Beginning with the line that contains "ATOM 214 C CA" in the material below, print each line exactly until the line that contains "ATOM 222 C C" has been printed, then stop.

Extracted information:
※
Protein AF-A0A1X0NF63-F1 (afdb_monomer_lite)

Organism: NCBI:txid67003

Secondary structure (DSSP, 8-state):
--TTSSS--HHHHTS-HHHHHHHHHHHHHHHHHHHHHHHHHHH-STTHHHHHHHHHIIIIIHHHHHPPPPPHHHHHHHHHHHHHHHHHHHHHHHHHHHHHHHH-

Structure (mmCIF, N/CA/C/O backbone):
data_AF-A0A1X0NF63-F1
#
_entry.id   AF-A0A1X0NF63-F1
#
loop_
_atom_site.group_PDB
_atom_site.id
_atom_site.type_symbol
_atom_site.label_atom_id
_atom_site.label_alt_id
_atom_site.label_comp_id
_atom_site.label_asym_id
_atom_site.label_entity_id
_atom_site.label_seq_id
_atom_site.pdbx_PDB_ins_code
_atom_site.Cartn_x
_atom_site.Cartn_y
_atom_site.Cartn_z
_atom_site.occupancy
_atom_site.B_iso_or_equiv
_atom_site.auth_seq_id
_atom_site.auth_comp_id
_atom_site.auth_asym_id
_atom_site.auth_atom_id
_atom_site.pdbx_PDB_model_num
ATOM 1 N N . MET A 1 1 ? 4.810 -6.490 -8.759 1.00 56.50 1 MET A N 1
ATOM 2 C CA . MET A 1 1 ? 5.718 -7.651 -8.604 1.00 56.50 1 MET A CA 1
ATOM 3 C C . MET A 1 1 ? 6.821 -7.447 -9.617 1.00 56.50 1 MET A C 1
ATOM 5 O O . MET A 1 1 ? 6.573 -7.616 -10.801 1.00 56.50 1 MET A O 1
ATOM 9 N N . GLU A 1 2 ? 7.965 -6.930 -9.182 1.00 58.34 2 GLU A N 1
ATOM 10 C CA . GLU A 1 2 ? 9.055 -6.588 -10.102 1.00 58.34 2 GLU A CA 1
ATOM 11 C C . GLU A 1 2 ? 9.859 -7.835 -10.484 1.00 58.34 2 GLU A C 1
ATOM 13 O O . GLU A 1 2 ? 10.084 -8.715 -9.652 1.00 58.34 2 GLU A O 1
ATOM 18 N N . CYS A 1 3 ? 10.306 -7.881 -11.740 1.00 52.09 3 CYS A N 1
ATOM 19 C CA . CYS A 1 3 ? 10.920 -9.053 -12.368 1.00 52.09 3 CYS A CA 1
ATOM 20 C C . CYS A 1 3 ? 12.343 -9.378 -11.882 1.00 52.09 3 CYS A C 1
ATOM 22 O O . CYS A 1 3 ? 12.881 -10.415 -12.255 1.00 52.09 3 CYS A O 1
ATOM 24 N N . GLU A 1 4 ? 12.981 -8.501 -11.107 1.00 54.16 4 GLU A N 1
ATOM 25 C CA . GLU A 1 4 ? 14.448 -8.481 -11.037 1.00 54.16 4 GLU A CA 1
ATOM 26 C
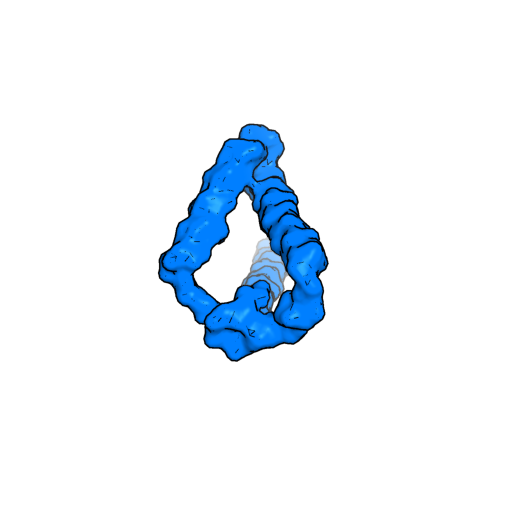 C . GLU A 1 4 ? 15.091 -9.397 -9.985 1.00 54.16 4 GLU A C 1
ATOM 28 O O . GLU A 1 4 ? 16.311 -9.526 -10.002 1.00 54.16 4 GLU A O 1
ATOM 33 N N . SER A 1 5 ? 14.350 -10.044 -9.069 1.00 51.81 5 SER A N 1
ATOM 34 C CA . SER A 1 5 ? 15.036 -10.701 
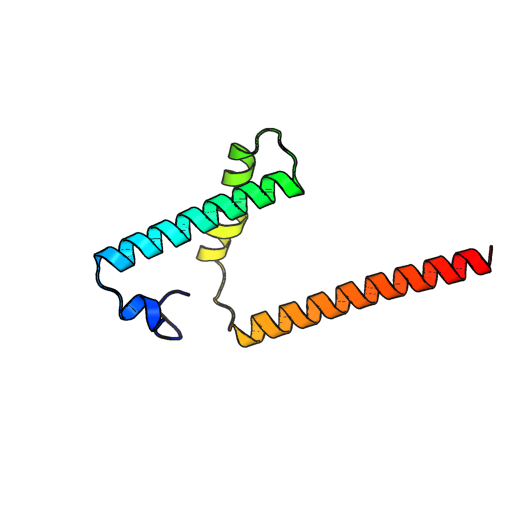-7.934 1.00 51.81 5 SER A CA 1
ATOM 35 C C . SER A 1 5 ? 14.489 -12.015 -7.372 1.00 51.81 5 SER A C 1
ATOM 37 O O . SER A 1 5 ? 15.242 -12.684 -6.672 1.00 51.81 5 SER A O 1
ATOM 39 N N . GLU A 1 6 ? 13.232 -12.414 -7.595 1.00 51.06 6 GLU A N 1
ATOM 40 C CA . GLU A 1 6 ? 12.674 -13.574 -6.858 1.00 51.06 6 GLU A CA 1
ATOM 41 C C . GLU A 1 6 ? 11.921 -14.567 -7.741 1.00 51.06 6 GLU A C 1
ATOM 43 O O . GLU A 1 6 ? 12.205 -15.762 -7.723 1.00 51.06 6 GLU A O 1
ATOM 48 N N . LEU A 1 7 ? 10.977 -14.079 -8.536 1.00 52.50 7 LEU A N 1
ATOM 49 C CA . LEU A 1 7 ? 10.227 -14.865 -9.504 1.00 52.50 7 LEU A CA 1
ATOM 50 C C . LEU A 1 7 ? 10.116 -14.001 -10.751 1.00 52.50 7 LEU A C 1
ATOM 52 O O . LEU A 1 7 ? 9.685 -12.849 -10.658 1.00 52.50 7 LEU A O 1
ATOM 56 N N . VAL A 1 8 ? 10.508 -14.543 -11.904 1.00 50.47 8 VAL A N 1
ATOM 57 C CA . VAL A 1 8 ? 10.225 -13.911 -13.193 1.00 50.47 8 VAL A CA 1
ATOM 58 C C . VAL A 1 8 ? 8.716 -13.692 -13.232 1.00 50.47 8 VAL A C 1
ATOM 60 O O . VAL A 1 8 ? 7.949 -14.653 -13.135 1.00 50.47 8 VAL A O 1
ATOM 63 N N . ALA A 1 9 ? 8.273 -12.435 -13.275 1.00 57.56 9 ALA A N 1
ATOM 64 C CA . ALA A 1 9 ? 6.855 -12.128 -13.366 1.00 57.56 9 ALA A CA 1
ATOM 65 C C . ALA A 1 9 ? 6.402 -12.526 -14.776 1.00 57.56 9 ALA A C 1
ATOM 67 O O . ALA A 1 9 ? 6.425 -11.696 -15.678 1.00 57.56 9 ALA A O 1
ATOM 68 N N . GLY A 1 10 ? 6.052 -13.806 -14.965 1.00 55.03 10 GLY A N 1
ATOM 69 C CA . GLY A 1 10 ? 5.853 -14.434 -16.279 1.00 55.03 10 GLY A CA 1
ATOM 70 C C . GLY A 1 10 ? 4.964 -13.618 -17.217 1.00 55.03 10 GLY A C 1
ATOM 71 O O . GLY A 1 10 ? 5.282 -13.457 -18.387 1.00 55.03 10 GLY A O 1
ATOM 72 N N . LEU A 1 11 ? 3.927 -12.977 -16.672 1.00 56.78 11 LEU A N 1
ATOM 73 C CA . LEU A 1 11 ? 3.028 -12.113 -17.434 1.00 56.78 11 LEU A CA 1
ATOM 74 C C . LEU A 1 11 ? 3.690 -10.824 -17.947 1.00 56.78 11 LEU A C 1
ATOM 76 O O . LEU A 1 11 ? 3.374 -10.386 -19.041 1.00 56.78 11 LEU A O 1
ATOM 80 N N . VAL A 1 12 ? 4.597 -10.203 -17.189 1.00 61.34 12 VAL A N 1
ATOM 81 C CA . VAL A 1 12 ? 5.260 -8.944 -17.584 1.00 61.34 12 VAL A CA 1
ATOM 82 C C . VAL A 1 12 ? 6.427 -9.211 -18.533 1.00 61.34 12 VAL A C 1
ATOM 84 O O . VAL A 1 12 ? 6.674 -8.419 -19.438 1.00 61.34 12 VAL A O 1
ATOM 87 N N . THR A 1 13 ? 7.126 -10.333 -18.361 1.00 59.34 13 THR A N 1
ATOM 88 C CA . THR A 1 13 ? 8.298 -10.687 -19.175 1.00 59.34 13 THR A CA 1
ATOM 89 C C . THR A 1 13 ? 7.967 -11.208 -20.569 1.00 59.34 13 THR A C 1
ATOM 91 O O . THR A 1 13 ? 8.837 -11.203 -21.434 1.00 59.34 13 THR A O 1
ATOM 94 N N . GLU A 1 14 ? 6.730 -11.644 -20.802 1.00 63.25 14 GLU A N 1
ATOM 95 C CA . GLU A 1 14 ? 6.264 -12.123 -22.113 1.00 63.25 14 GLU A CA 1
ATOM 96 C C . GLU A 1 14 ? 5.667 -11.007 -22.988 1.00 63.25 14 GLU A C 1
ATOM 98 O O . GLU A 1 14 ? 5.415 -11.201 -24.179 1.00 63.25 14 GLU A O 1
ATOM 103 N N . LEU A 1 15 ? 5.437 -9.821 -22.419 1.00 63.03 15 LEU A N 1
ATOM 104 C CA . LEU A 1 15 ? 4.795 -8.709 -23.110 1.00 63.03 15 LEU A CA 1
ATOM 105 C C . LEU A 1 15 ? 5.804 -7.887 -23.918 1.00 63.03 15 LEU A C 1
ATOM 107 O O . LEU A 1 15 ? 6.886 -7.539 -23.449 1.00 63.03 15 LEU A O 1
ATOM 111 N N . SER A 1 16 ? 5.427 -7.534 -25.150 1.00 69.06 16 SER A N 1
ATOM 112 C CA . SER A 1 16 ? 6.249 -6.684 -26.018 1.00 69.06 16 SER A CA 1
ATOM 113 C C . SER A 1 16 ? 6.424 -5.271 -25.441 1.00 69.06 16 SER A C 1
ATOM 115 O O . SER A 1 16 ? 5.639 -4.817 -24.604 1.00 69.06 16 SER A O 1
ATOM 117 N N . GLY A 1 17 ? 7.431 -4.537 -25.927 1.00 72.50 17 GLY A N 1
ATOM 118 C CA . GLY A 1 17 ? 7.825 -3.236 -25.369 1.00 72.50 17 GLY A CA 1
ATOM 119 C C . GLY A 1 17 ? 6.694 -2.203 -25.244 1.00 72.50 17 GLY A C 1
ATOM 120 O O . GLY A 1 17 ? 6.659 -1.463 -24.266 1.00 72.50 17 GLY A O 1
ATOM 121 N N . ALA A 1 18 ? 5.727 -2.173 -26.167 1.00 78.00 18 ALA A N 1
ATOM 122 C CA . ALA A 1 18 ? 4.589 -1.252 -26.074 1.00 78.00 18 ALA A CA 1
ATOM 123 C C . ALA A 1 18 ? 3.612 -1.634 -24.948 1.00 78.00 18 ALA A C 1
ATOM 125 O O . ALA A 1 18 ? 3.142 -0.766 -24.212 1.00 78.00 18 ALA A O 1
ATOM 126 N N . PHE A 1 19 ? 3.337 -2.929 -24.775 1.00 76.81 19 PHE A N 1
ATOM 127 C CA . PHE A 1 19 ? 2.487 -3.405 -23.686 1.00 76.81 19 PHE A CA 1
ATOM 128 C C . PHE A 1 19 ? 3.158 -3.194 -22.331 1.00 76.81 19 PHE A C 1
ATOM 130 O O . PHE A 1 19 ? 2.487 -2.763 -21.398 1.00 76.81 19 PHE A O 1
ATOM 137 N N . PHE A 1 20 ? 4.476 -3.391 -22.232 1.00 79.56 20 PHE A N 1
ATOM 138 C CA . PHE A 1 20 ? 5.226 -3.096 -21.011 1.00 79.56 20 PHE A CA 1
ATOM 139 C C . PHE A 1 20 ? 5.029 -1.644 -20.550 1.00 79.56 20 PHE A C 1
ATOM 141 O O . PHE A 1 20 ? 4.668 -1.408 -19.399 1.00 79.56 20 PHE A O 1
ATOM 148 N N . VAL A 1 21 ? 5.164 -0.674 -21.463 1.00 83.25 21 VAL A N 1
ATOM 149 C CA . VAL A 1 21 ? 4.965 0.750 -21.145 1.00 83.25 21 VAL A CA 1
ATOM 150 C C . VAL A 1 21 ? 3.544 1.020 -20.646 1.00 83.25 21 VAL A C 1
ATOM 152 O O . VAL A 1 21 ? 3.368 1.717 -19.648 1.00 83.25 21 VAL A O 1
ATOM 155 N N . ILE A 1 22 ? 2.525 0.445 -21.294 1.00 85.25 22 ILE A N 1
ATOM 156 C CA . ILE A 1 22 ? 1.125 0.606 -20.868 1.00 85.25 22 ILE A CA 1
ATOM 157 C C . ILE A 1 22 ? 0.921 0.044 -19.455 1.00 85.25 22 ILE A C 1
ATOM 159 O O . ILE A 1 22 ? 0.314 0.710 -18.618 
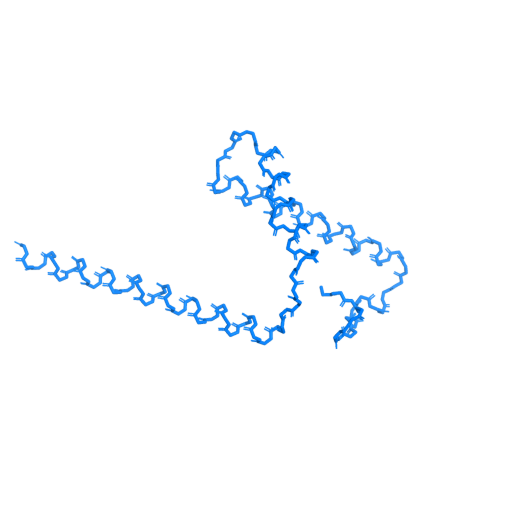1.00 85.25 22 ILE A O 1
ATOM 163 N N . TYR A 1 23 ? 1.463 -1.140 -19.160 1.00 84.19 23 TYR A N 1
ATOM 164 C CA . TYR A 1 23 ? 1.381 -1.738 -17.827 1.00 84.19 23 TYR A CA 1
ATOM 165 C C . TYR A 1 23 ? 2.073 -0.885 -16.760 1.00 84.19 23 TYR A C 1
ATOM 167 O O . TYR A 1 23 ? 1.498 -0.676 -15.693 1.00 84.19 23 TYR A O 1
ATOM 175 N N . SER A 1 24 ? 3.253 -0.329 -17.046 1.00 82.94 24 SER A N 1
ATOM 176 C CA . SER A 1 24 ? 3.942 0.568 -16.111 1.00 82.94 24 SER A CA 1
ATOM 177 C C . SER A 1 24 ? 3.147 1.851 -15.844 1.00 82.94 24 SER A C 1
ATOM 179 O O . SER A 1 24 ? 3.057 2.302 -14.703 1.00 82.94 24 SER A O 1
ATOM 181 N N . VAL A 1 25 ? 2.520 2.432 -16.873 1.00 88.56 25 VAL A N 1
ATOM 182 C CA . VAL A 1 25 ? 1.648 3.607 -16.703 1.00 88.56 25 VAL A CA 1
ATOM 183 C C . VAL A 1 25 ? 0.413 3.253 -15.868 1.00 88.56 25 VAL A C 1
ATOM 185 O O . VAL A 1 25 ? 0.025 4.021 -14.983 1.00 88.56 25 VAL A O 1
ATOM 188 N N . LEU A 1 26 ? -0.190 2.083 -16.092 1.00 87.50 26 LEU A N 1
ATOM 189 C CA . LEU A 1 26 ? -1.324 1.600 -15.298 1.00 87.50 26 LEU A CA 1
ATOM 190 C C . LEU A 1 26 ? -0.950 1.370 -13.826 1.00 87.50 26 LEU A C 1
ATOM 192 O O . LEU A 1 26 ? -1.710 1.747 -12.938 1.00 87.50 26 LEU A O 1
ATOM 196 N N . GLU A 1 27 ? 0.230 0.820 -13.545 1.00 86.69 27 GLU A N 1
ATOM 197 C CA . GLU A 1 27 ? 0.707 0.618 -12.173 1.00 86.69 27 GLU A CA 1
ATOM 198 C C . GLU A 1 27 ? 0.873 1.952 -11.427 1.00 86.69 27 GLU A C 1
ATOM 200 O O . GLU A 1 27 ? 0.367 2.116 -10.313 1.00 86.69 27 GLU A O 1
ATOM 205 N N . ILE A 1 28 ? 1.515 2.939 -12.061 1.00 88.44 28 ILE A N 1
ATOM 206 C CA . ILE A 1 28 ? 1.740 4.261 -11.459 1.00 88.44 28 ILE A CA 1
ATOM 207 C C . ILE A 1 28 ? 0.413 5.000 -11.251 1.00 88.44 28 ILE A C 1
ATOM 209 O O . ILE A 1 28 ? 0.192 5.594 -10.192 1.00 88.44 28 ILE A O 1
ATOM 213 N N . THR A 1 29 ? -0.488 4.961 -12.235 1.00 90.75 29 THR A N 1
ATOM 214 C CA . THR A 1 29 ? -1.802 5.613 -12.120 1.00 90.75 29 THR A CA 1
ATOM 215 C C . THR A 1 29 ? -2.652 4.973 -11.027 1.00 90.75 29 THR A C 1
ATOM 217 O O . THR A 1 29 ? -3.259 5.695 -10.237 1.00 90.75 29 THR A O 1
ATOM 220 N N . HIS A 1 30 ? -2.636 3.646 -10.896 1.00 90.88 30 HIS A N 1
ATOM 221 C CA . HIS A 1 30 ? -3.327 2.949 -9.813 1.00 90.88 30 HIS A CA 1
ATOM 222 C C . HIS A 1 30 ? -2.765 3.322 -8.430 1.00 90.88 30 HIS A C 1
ATOM 224 O O . HIS A 1 30 ? -3.523 3.590 -7.491 1.00 90.88 30 HIS A O 1
ATOM 230 N N . LEU A 1 31 ? -1.437 3.418 -8.295 1.00 89.69 31 LEU A N 1
ATOM 231 C CA . LEU A 1 31 ? -0.800 3.887 -7.061 1.00 89.69 31 LEU A CA 1
ATOM 232 C C . LEU A 1 31 ? -1.246 5.320 -6.722 1.00 89.69 31 LEU A C 1
ATOM 234 O O . LEU A 1 31 ? -1.646 5.605 -5.593 1.00 89.69 31 LEU A O 1
ATOM 238 N N . LEU A 1 32 ? -1.270 6.220 -7.704 1.00 89.38 32 LEU A N 1
ATOM 239 C CA . LEU A 1 32 ? -1.695 7.603 -7.493 1.00 89.38 32 LEU A CA 1
ATOM 240 C C . LEU A 1 32 ? -3.178 7.706 -7.091 1.00 89.38 32 LEU A C 1
ATOM 242 O O . LEU A 1 32 ? -3.507 8.405 -6.136 1.00 89.38 32 LEU A O 1
ATOM 246 N N . VAL A 1 33 ? -4.073 6.963 -7.744 1.00 91.06 33 VAL A N 1
ATOM 247 C CA . VAL A 1 33 ? -5.506 6.952 -7.398 1.00 91.06 33 VAL A CA 1
ATOM 248 C C . VAL A 1 33 ? -5.736 6.403 -5.988 1.00 91.06 33 VAL A C 1
ATOM 250 O O . VAL A 1 33 ? -6.469 7.009 -5.205 1.00 91.06 33 VAL A O 1
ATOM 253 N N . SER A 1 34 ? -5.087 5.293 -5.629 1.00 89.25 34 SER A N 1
※
Answer to the exercise:
ATOM 214 C CA . THR A 1 29 ? -1.802 5.613 -12.120 1.00 90.75 29 THR A CA 1
ATOM 215 C C . THR A 1 29 ? -2.652 4.973 -11.027 1.00 90.75 29 THR A C 1
ATOM 217 O O . THR A 1 29 ? -3.259 5.695 -10.237 1.00 90.75 29 THR A O 1
ATOM 220 N N . HIS A 1 30 ? -2.636 3.646 -10.896 1.00 90.88 30 HIS A N 1
ATOM 221 C CA . HIS A 1 30 ? -3.327 2.949 -9.813 1.00 90.88 30 HIS A CA 1
ATOM 222 C C . HIS A 1 30 ? -2.765 3.322 -8.430 1.00 90.88 30 HIS A C 1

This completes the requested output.